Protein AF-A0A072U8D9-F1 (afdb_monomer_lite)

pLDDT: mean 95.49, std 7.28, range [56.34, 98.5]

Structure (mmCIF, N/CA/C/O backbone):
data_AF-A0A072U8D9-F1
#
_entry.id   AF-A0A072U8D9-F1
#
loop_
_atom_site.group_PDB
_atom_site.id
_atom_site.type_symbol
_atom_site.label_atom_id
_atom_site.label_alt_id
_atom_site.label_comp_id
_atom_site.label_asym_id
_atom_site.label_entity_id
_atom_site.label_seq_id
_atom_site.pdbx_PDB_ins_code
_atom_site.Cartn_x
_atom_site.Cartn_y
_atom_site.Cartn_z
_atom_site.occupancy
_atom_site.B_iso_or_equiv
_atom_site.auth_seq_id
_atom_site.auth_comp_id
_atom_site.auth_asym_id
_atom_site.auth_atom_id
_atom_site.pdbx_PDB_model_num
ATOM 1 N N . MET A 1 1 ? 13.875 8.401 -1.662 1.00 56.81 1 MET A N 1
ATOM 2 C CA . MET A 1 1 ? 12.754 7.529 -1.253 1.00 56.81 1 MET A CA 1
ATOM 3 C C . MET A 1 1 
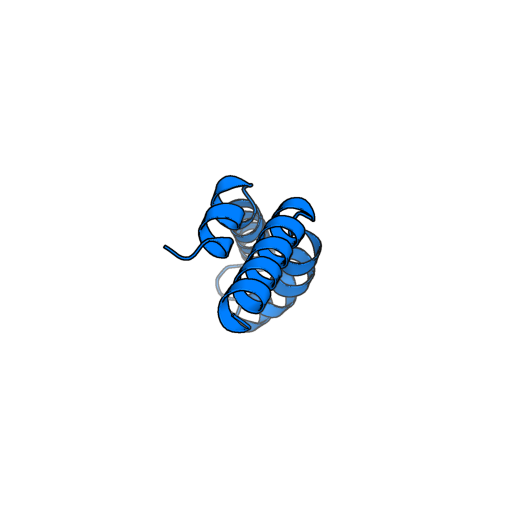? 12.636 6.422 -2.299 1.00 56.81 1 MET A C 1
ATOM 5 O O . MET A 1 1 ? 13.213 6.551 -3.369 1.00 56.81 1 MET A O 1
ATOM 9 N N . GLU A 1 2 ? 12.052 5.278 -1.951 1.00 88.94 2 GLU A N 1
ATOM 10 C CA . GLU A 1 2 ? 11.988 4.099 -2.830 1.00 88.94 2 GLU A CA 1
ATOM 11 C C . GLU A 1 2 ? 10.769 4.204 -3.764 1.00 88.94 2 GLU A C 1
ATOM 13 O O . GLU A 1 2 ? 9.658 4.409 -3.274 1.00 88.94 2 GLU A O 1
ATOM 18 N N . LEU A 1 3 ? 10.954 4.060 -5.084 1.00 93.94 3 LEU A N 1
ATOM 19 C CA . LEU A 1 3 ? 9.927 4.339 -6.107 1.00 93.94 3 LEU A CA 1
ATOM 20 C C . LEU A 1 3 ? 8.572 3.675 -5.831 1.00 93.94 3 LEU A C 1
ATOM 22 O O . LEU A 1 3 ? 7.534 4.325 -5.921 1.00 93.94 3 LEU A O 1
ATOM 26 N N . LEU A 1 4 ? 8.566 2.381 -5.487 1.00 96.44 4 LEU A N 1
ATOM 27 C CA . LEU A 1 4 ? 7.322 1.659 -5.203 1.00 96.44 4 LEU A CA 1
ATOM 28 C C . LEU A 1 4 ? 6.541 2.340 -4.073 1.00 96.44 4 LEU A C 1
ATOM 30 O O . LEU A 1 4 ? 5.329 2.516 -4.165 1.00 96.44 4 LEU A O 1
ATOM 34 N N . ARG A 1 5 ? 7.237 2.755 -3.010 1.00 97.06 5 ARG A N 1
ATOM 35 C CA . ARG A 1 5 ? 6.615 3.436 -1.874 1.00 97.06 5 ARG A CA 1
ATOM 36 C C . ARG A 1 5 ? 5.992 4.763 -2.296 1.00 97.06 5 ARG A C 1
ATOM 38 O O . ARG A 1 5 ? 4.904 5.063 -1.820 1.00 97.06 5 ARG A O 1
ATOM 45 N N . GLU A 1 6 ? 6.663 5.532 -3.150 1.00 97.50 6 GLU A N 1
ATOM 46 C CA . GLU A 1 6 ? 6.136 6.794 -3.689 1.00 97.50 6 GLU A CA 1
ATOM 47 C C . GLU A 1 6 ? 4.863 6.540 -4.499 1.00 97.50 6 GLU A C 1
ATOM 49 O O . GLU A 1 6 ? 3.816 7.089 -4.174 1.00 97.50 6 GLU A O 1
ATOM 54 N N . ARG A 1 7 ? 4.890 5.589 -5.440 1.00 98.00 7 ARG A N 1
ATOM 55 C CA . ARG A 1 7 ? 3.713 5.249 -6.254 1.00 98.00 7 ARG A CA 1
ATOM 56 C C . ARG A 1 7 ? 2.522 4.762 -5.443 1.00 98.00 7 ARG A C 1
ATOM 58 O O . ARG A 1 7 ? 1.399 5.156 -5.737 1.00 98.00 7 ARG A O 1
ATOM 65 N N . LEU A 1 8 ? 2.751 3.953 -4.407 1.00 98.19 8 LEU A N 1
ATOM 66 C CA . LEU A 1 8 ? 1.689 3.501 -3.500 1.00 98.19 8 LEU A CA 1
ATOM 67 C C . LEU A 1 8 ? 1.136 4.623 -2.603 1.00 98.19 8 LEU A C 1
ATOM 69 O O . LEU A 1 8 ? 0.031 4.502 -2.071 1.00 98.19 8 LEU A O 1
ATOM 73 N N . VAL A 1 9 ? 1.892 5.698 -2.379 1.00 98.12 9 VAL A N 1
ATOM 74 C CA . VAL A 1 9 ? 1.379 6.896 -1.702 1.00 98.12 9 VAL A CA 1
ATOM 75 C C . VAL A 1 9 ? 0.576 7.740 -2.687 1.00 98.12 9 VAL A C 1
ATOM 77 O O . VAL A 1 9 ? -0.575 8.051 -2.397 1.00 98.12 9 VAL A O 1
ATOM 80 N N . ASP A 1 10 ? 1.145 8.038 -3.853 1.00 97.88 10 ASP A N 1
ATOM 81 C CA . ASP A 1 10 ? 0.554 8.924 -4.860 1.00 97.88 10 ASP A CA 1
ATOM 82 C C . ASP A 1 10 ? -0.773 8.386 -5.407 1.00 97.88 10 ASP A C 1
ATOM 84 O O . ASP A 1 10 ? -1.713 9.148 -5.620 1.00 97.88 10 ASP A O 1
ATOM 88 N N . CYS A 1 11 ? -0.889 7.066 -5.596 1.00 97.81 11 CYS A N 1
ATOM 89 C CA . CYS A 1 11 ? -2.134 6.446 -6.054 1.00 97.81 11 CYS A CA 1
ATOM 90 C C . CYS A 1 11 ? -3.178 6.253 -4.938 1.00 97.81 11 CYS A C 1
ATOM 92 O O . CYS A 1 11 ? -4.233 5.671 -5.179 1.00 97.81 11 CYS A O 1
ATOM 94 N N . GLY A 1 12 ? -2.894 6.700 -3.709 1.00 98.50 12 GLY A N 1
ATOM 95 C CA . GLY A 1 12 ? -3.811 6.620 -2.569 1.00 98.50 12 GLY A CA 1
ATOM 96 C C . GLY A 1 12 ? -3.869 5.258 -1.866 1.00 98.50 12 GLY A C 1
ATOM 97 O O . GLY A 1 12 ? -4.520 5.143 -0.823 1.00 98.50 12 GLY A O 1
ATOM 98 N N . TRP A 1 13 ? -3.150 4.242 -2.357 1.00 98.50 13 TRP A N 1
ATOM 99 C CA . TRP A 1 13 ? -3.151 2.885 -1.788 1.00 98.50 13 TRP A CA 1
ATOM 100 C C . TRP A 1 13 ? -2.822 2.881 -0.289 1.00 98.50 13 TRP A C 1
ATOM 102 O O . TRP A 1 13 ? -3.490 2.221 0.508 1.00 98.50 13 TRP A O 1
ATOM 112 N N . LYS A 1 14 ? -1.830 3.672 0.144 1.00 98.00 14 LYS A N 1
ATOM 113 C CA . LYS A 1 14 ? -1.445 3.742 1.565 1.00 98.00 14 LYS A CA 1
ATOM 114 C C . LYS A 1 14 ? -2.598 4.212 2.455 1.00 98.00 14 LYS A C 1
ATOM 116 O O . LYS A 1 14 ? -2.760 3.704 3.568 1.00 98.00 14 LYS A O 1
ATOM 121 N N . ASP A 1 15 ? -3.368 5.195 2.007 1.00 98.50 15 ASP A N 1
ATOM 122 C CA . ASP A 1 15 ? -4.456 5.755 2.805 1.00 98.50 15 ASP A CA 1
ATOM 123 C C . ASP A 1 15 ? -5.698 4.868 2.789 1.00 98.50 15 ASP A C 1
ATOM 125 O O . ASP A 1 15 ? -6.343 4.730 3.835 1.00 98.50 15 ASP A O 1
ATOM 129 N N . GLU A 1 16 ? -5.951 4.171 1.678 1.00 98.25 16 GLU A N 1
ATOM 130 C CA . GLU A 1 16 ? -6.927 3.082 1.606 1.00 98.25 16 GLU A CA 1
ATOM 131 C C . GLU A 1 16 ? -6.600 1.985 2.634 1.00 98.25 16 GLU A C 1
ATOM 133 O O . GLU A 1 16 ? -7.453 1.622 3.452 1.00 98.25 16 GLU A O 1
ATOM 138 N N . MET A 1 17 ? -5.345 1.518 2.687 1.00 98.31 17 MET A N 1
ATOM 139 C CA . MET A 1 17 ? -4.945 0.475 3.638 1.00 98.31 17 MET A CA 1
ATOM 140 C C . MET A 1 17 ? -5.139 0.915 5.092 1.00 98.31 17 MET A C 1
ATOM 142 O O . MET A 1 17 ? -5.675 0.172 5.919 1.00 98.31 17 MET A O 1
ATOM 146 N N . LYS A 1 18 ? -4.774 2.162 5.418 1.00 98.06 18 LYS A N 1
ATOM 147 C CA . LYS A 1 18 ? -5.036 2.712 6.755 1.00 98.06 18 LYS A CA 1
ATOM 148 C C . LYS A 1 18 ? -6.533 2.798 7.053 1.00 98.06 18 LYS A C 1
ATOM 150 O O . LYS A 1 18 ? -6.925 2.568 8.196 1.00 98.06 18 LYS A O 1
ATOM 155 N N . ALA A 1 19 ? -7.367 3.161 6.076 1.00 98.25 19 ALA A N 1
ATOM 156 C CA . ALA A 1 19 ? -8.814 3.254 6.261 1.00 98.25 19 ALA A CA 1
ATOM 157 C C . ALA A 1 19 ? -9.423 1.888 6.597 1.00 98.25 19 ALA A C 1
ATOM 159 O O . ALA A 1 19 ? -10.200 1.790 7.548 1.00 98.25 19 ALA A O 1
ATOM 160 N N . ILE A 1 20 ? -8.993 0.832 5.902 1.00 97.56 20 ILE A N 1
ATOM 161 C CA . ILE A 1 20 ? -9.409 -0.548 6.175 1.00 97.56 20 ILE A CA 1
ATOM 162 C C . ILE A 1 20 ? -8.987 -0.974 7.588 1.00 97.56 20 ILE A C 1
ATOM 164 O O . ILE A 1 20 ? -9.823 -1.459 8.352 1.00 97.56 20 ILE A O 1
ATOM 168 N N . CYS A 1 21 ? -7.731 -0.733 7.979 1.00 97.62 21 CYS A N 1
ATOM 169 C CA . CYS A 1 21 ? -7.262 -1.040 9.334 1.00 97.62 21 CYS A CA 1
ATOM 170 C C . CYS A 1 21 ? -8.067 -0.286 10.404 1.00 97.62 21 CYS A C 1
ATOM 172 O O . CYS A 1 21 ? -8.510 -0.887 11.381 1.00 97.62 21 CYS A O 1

EXERCISE INSTRUCTIONS =>
Repeat, character for character, the lines of the material above from the line with "ATOM 58 O O" through the line with "ATOM 77 O O".

TASK SOLUTION =>
ATOM 58 O O . ARG A 1 7 ? 1.399 5.156 -5.737 1.00 98.00 7 ARG A O 1
ATOM 65 N N . LEU A 1 8 ? 2.751 3.953 -4.407 1.00 98.19 8 LEU A N 1
ATOM 66 C CA . LEU A 1 8 ? 1.689 3.501 -3.500 1.00 98.19 8 LEU A CA 1
ATOM 67 C C . LEU A 1 8 ? 1.136 4.623 -2.603 1.00 98.19 8 LEU A C 1
ATOM 69 O O . LEU A 1 8 ? 0.031 4.502 -2.071 1.00 98.19 8 LEU A O 1
ATOM 73 N N . VAL A 1 9 ? 1.892 5.698 -2.379 1.00 98.12 9 VAL A N 1
ATOM 74 C CA . VAL A 1 9 ? 1.379 6.896 -1.702 1.00 98.12 9 VAL A CA 1
ATOM 75 C C . VAL A 1 9 ? 0.576 7.740 -2.687 1.00 98.12 9 VAL A C 1
ATOM 77 O O . VAL A 1 9 ? -0.575 8.051 -2.397 1.00 98.12 9 VAL A O 1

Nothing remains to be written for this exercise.